Say how many lines of the listing below include the word "pLDDT", with no other output.
Given data below:
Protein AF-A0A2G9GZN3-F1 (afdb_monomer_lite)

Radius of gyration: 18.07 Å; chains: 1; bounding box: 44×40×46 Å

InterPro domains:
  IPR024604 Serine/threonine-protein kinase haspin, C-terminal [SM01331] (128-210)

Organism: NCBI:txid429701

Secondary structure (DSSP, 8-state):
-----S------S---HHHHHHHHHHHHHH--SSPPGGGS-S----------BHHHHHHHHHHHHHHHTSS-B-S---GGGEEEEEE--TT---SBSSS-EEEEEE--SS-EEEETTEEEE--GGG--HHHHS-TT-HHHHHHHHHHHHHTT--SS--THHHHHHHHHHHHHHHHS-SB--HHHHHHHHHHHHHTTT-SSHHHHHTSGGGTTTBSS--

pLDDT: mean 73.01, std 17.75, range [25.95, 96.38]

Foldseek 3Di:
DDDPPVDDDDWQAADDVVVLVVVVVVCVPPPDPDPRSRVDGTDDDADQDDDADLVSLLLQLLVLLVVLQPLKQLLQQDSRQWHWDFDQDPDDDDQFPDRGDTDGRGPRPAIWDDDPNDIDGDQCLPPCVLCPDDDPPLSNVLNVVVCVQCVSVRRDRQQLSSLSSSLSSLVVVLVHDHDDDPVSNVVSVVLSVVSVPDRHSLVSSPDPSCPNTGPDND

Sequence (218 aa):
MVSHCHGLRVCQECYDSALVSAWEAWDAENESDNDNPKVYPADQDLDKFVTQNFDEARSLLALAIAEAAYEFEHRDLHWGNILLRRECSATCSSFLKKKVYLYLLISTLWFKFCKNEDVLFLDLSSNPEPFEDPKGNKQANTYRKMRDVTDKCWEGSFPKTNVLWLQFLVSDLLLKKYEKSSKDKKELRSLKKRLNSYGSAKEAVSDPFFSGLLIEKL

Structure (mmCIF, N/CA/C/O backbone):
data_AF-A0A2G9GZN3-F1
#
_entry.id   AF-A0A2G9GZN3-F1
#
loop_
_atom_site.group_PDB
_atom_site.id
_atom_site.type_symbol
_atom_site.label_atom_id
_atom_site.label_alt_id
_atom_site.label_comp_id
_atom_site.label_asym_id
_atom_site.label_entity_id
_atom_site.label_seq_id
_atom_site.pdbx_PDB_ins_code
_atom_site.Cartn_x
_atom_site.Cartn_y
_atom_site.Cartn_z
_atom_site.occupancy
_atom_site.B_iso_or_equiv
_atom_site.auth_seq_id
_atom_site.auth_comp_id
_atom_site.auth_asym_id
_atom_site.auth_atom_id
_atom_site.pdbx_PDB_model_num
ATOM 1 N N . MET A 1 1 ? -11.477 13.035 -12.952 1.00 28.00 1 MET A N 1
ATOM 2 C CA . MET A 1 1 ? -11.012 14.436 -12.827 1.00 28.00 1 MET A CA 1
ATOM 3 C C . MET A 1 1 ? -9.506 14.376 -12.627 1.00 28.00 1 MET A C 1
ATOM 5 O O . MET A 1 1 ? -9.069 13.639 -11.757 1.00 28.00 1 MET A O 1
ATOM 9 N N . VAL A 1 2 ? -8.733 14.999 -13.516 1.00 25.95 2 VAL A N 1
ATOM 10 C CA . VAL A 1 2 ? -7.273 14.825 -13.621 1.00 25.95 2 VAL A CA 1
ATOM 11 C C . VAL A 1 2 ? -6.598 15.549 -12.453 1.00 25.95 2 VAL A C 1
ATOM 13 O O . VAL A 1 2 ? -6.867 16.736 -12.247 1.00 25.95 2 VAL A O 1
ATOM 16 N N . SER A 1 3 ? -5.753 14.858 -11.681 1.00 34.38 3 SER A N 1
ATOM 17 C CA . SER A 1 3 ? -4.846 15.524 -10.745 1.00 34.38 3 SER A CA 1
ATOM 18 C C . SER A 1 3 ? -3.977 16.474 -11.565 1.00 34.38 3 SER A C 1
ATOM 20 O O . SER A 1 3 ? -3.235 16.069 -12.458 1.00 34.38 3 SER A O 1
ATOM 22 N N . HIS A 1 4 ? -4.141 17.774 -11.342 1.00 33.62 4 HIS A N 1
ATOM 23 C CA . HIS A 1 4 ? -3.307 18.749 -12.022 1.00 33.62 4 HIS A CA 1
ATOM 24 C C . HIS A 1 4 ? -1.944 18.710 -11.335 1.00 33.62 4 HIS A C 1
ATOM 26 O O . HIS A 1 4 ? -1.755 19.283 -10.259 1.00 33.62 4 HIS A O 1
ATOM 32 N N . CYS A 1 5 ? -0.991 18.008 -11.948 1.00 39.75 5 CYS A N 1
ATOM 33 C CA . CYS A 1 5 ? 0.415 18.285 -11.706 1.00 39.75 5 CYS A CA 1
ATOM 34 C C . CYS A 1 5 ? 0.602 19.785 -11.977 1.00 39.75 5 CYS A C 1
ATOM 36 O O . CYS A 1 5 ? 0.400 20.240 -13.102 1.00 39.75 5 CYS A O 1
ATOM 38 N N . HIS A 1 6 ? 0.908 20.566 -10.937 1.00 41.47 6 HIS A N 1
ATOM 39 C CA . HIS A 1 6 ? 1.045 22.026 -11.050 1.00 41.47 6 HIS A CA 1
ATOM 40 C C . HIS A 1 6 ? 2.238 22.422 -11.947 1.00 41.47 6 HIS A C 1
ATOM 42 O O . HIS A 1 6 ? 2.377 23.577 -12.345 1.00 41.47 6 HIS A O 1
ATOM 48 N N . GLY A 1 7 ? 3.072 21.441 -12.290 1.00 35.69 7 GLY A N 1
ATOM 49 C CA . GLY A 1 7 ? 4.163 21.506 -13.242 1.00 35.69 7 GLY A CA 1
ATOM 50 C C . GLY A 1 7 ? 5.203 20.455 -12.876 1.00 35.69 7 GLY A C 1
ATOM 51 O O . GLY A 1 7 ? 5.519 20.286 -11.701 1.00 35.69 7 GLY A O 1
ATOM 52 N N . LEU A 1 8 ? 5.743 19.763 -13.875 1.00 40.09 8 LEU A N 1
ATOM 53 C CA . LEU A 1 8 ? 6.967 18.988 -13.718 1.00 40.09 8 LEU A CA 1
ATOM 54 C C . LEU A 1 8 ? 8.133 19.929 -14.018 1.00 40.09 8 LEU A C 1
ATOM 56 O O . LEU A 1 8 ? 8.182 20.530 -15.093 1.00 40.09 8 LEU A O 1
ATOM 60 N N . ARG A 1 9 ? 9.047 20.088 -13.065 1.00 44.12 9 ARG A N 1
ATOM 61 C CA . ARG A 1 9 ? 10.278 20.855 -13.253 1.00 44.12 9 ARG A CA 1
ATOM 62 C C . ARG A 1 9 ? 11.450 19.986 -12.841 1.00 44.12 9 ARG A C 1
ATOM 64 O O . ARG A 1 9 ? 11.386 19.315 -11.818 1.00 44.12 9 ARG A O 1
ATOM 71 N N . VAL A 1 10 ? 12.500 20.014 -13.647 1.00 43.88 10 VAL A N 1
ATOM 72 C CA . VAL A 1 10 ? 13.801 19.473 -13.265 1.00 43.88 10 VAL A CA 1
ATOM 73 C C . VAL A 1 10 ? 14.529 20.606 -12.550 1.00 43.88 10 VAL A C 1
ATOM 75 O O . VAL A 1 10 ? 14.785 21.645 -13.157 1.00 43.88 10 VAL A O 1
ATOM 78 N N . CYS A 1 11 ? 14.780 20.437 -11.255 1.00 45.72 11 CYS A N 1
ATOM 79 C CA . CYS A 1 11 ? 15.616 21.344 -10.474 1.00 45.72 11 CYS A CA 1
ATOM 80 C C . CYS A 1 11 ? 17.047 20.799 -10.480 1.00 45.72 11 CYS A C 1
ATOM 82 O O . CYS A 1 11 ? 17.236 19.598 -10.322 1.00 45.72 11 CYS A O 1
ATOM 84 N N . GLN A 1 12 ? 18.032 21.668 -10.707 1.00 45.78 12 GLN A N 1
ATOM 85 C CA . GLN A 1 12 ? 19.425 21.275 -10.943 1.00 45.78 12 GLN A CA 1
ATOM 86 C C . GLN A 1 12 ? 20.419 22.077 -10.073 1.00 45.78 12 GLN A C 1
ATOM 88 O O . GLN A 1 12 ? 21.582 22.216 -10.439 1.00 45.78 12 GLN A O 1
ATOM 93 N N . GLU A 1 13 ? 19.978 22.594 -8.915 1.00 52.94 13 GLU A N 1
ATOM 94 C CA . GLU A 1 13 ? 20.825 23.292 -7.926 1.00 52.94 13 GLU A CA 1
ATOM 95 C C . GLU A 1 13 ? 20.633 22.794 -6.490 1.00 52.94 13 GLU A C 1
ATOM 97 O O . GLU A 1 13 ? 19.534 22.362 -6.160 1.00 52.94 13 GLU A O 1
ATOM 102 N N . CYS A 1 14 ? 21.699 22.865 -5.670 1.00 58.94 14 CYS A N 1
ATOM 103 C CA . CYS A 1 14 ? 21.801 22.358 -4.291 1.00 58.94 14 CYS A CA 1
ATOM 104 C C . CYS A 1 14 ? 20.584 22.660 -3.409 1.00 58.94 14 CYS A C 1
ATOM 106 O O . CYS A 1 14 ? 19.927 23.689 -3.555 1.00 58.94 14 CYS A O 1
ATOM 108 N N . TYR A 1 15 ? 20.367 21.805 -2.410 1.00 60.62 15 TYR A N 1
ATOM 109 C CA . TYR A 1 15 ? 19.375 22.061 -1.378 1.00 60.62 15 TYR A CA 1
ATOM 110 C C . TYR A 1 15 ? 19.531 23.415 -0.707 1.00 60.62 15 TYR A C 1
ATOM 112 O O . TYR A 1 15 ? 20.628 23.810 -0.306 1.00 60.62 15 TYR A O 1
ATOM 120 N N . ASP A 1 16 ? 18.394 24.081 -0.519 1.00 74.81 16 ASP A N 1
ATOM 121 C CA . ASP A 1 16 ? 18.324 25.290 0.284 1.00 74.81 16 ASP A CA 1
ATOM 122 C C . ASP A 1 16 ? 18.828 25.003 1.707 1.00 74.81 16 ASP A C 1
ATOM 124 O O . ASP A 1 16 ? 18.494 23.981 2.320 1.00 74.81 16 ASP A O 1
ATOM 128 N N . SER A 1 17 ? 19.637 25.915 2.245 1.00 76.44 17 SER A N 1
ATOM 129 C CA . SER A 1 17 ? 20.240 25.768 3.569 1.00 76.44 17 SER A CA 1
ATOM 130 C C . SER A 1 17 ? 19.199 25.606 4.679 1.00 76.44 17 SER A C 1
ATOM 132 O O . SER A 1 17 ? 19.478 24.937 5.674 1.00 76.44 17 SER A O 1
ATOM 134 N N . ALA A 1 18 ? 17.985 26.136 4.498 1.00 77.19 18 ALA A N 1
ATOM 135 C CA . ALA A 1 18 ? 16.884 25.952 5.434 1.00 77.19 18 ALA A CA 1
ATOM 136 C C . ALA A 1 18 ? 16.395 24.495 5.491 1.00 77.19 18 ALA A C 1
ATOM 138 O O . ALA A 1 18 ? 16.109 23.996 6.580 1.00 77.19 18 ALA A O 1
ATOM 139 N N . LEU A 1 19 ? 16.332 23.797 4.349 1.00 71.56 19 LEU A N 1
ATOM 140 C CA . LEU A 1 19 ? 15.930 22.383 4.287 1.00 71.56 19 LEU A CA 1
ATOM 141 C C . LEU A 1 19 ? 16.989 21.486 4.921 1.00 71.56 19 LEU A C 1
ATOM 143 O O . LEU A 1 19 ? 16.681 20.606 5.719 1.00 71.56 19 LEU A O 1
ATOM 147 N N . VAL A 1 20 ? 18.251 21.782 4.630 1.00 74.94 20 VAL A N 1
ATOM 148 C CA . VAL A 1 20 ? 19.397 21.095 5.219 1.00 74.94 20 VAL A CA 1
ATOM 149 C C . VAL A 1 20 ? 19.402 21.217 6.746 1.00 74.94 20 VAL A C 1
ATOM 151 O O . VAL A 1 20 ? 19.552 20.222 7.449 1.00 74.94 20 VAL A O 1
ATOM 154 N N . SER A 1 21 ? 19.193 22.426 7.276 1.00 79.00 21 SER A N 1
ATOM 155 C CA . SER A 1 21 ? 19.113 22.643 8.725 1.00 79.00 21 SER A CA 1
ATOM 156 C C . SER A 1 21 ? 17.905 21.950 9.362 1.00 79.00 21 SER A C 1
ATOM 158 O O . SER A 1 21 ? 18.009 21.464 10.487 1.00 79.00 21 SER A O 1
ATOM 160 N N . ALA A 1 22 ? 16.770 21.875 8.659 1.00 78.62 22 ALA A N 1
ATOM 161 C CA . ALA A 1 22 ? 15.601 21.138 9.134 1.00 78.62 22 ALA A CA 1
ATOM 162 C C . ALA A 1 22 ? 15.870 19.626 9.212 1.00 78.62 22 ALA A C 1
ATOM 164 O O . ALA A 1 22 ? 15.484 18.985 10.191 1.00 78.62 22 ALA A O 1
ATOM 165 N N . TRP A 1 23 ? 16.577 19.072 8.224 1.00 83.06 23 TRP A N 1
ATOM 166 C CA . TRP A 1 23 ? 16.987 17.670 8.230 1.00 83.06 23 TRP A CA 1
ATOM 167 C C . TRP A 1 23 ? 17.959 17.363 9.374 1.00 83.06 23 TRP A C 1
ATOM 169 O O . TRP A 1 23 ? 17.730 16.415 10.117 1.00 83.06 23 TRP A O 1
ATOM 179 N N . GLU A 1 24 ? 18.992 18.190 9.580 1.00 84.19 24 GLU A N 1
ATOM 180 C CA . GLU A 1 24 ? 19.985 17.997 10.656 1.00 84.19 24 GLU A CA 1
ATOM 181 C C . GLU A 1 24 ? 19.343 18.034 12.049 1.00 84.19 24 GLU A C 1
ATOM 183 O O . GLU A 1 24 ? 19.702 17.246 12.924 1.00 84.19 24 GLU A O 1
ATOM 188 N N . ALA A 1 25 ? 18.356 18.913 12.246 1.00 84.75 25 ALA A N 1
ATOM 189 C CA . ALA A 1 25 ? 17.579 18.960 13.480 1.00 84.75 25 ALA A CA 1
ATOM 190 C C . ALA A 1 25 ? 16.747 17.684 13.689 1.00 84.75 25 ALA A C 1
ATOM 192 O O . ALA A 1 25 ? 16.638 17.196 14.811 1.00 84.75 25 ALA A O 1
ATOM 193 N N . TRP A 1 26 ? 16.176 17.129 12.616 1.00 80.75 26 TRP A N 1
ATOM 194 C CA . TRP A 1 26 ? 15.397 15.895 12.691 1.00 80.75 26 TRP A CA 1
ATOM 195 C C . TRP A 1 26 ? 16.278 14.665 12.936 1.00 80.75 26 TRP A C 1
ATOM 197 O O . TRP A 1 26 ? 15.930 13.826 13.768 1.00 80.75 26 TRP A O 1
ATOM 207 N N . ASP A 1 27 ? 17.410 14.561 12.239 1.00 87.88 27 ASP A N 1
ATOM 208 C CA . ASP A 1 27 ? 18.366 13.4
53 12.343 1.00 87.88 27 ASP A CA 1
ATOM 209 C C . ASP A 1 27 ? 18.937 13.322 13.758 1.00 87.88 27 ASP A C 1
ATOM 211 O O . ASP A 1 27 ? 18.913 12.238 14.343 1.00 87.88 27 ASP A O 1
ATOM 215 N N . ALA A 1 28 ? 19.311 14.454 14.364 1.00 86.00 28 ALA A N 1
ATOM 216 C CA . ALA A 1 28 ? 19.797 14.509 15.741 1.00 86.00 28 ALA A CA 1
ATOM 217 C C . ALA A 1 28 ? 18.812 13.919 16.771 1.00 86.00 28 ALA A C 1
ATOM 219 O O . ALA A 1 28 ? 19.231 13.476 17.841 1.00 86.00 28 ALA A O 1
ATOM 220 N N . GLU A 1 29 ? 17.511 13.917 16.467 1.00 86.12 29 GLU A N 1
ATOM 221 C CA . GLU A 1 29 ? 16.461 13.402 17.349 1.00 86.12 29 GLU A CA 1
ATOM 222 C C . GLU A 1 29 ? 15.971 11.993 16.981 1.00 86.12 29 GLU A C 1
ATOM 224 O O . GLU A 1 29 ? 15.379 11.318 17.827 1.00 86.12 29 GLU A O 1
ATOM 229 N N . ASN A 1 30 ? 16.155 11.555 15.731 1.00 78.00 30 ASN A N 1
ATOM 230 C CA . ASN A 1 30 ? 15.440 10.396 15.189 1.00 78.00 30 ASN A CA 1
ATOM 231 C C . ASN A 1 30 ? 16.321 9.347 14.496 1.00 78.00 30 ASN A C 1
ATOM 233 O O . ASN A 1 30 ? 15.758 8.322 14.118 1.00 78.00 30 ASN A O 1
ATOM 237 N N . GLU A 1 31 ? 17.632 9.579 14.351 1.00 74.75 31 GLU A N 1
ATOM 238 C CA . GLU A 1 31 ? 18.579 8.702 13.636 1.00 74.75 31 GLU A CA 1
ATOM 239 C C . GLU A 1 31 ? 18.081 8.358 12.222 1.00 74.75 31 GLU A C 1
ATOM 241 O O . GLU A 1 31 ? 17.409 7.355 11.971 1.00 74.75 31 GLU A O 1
End of Given data.
Given data below:
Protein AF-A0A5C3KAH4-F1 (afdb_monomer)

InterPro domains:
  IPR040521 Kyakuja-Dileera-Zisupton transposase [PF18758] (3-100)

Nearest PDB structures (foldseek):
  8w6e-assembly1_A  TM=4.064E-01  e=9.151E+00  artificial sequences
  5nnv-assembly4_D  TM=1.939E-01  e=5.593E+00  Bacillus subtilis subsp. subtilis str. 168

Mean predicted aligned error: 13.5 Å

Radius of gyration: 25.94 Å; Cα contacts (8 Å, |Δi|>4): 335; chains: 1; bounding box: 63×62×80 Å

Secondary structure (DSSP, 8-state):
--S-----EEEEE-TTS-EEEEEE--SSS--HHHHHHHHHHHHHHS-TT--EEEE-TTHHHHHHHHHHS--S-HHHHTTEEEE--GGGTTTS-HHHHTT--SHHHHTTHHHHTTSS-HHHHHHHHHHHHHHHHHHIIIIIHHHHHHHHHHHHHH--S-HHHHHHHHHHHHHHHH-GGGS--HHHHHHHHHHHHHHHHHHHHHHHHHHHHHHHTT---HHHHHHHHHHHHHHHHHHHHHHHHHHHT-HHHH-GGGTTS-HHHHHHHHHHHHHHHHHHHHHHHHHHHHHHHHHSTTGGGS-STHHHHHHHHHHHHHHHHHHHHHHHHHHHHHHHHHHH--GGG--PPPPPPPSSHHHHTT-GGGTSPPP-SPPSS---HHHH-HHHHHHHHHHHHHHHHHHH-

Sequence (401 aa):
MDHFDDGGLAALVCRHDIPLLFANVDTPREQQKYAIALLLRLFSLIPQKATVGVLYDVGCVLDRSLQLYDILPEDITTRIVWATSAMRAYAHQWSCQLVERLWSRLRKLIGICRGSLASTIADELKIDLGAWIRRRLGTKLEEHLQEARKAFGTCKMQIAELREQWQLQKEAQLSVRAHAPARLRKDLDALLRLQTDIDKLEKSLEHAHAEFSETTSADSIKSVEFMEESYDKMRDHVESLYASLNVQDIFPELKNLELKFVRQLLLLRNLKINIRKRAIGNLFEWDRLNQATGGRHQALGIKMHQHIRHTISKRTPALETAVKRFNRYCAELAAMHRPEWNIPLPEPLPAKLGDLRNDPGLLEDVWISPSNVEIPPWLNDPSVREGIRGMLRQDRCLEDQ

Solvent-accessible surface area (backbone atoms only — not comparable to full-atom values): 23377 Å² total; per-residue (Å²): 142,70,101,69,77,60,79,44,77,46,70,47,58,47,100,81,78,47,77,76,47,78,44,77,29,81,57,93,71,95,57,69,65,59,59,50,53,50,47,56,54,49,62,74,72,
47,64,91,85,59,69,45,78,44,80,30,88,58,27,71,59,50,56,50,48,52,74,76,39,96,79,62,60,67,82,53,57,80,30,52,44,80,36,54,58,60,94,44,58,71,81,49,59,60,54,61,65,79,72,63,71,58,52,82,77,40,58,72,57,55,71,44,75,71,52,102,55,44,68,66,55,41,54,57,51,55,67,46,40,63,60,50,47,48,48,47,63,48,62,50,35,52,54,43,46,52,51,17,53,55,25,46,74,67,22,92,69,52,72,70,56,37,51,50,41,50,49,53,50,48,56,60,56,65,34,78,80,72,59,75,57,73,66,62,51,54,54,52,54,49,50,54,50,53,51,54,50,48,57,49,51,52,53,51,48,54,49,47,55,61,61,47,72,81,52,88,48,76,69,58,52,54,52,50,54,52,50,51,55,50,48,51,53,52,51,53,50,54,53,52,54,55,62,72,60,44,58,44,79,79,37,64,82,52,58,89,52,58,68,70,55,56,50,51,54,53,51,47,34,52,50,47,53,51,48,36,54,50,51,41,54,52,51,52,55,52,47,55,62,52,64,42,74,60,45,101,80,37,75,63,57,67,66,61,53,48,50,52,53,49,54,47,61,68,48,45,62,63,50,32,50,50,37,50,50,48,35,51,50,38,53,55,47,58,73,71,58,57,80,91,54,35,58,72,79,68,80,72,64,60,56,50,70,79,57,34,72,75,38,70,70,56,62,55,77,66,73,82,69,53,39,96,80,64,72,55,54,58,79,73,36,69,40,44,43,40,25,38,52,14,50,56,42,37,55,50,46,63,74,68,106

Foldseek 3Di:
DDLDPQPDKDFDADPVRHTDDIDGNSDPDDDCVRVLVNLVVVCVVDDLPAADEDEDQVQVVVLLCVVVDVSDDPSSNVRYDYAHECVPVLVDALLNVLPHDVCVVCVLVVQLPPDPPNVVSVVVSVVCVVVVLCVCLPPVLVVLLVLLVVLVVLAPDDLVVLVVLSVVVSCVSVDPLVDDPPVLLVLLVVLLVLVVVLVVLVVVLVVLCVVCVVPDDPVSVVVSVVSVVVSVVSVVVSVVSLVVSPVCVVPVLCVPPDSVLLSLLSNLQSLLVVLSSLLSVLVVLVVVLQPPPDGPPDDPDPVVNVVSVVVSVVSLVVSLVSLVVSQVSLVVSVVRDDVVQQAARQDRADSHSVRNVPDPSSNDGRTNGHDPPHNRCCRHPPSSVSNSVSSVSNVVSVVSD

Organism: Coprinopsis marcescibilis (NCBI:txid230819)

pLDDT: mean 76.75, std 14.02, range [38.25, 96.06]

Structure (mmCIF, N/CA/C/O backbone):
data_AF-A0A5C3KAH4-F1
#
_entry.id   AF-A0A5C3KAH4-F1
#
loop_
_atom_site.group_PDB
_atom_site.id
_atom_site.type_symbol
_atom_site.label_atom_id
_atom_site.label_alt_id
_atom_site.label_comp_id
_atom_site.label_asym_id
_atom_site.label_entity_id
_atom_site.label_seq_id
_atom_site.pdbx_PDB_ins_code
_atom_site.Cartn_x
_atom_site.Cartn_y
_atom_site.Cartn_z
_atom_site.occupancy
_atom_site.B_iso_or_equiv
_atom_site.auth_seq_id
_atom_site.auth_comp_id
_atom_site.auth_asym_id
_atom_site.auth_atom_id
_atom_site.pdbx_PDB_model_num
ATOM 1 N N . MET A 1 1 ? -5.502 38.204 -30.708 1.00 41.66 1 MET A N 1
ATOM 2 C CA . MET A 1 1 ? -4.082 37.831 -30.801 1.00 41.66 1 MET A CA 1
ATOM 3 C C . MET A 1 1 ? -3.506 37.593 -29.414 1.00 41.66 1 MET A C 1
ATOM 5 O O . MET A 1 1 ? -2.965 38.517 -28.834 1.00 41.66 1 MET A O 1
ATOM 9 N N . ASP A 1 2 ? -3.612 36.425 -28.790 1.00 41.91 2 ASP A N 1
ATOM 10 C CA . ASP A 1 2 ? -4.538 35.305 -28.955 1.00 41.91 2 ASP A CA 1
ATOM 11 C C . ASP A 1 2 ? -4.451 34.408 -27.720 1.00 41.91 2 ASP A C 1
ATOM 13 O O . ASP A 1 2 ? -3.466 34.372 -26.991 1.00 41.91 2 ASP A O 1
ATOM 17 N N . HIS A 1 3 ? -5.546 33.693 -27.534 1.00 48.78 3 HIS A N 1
End of Given data.
» Answer for this exercise
2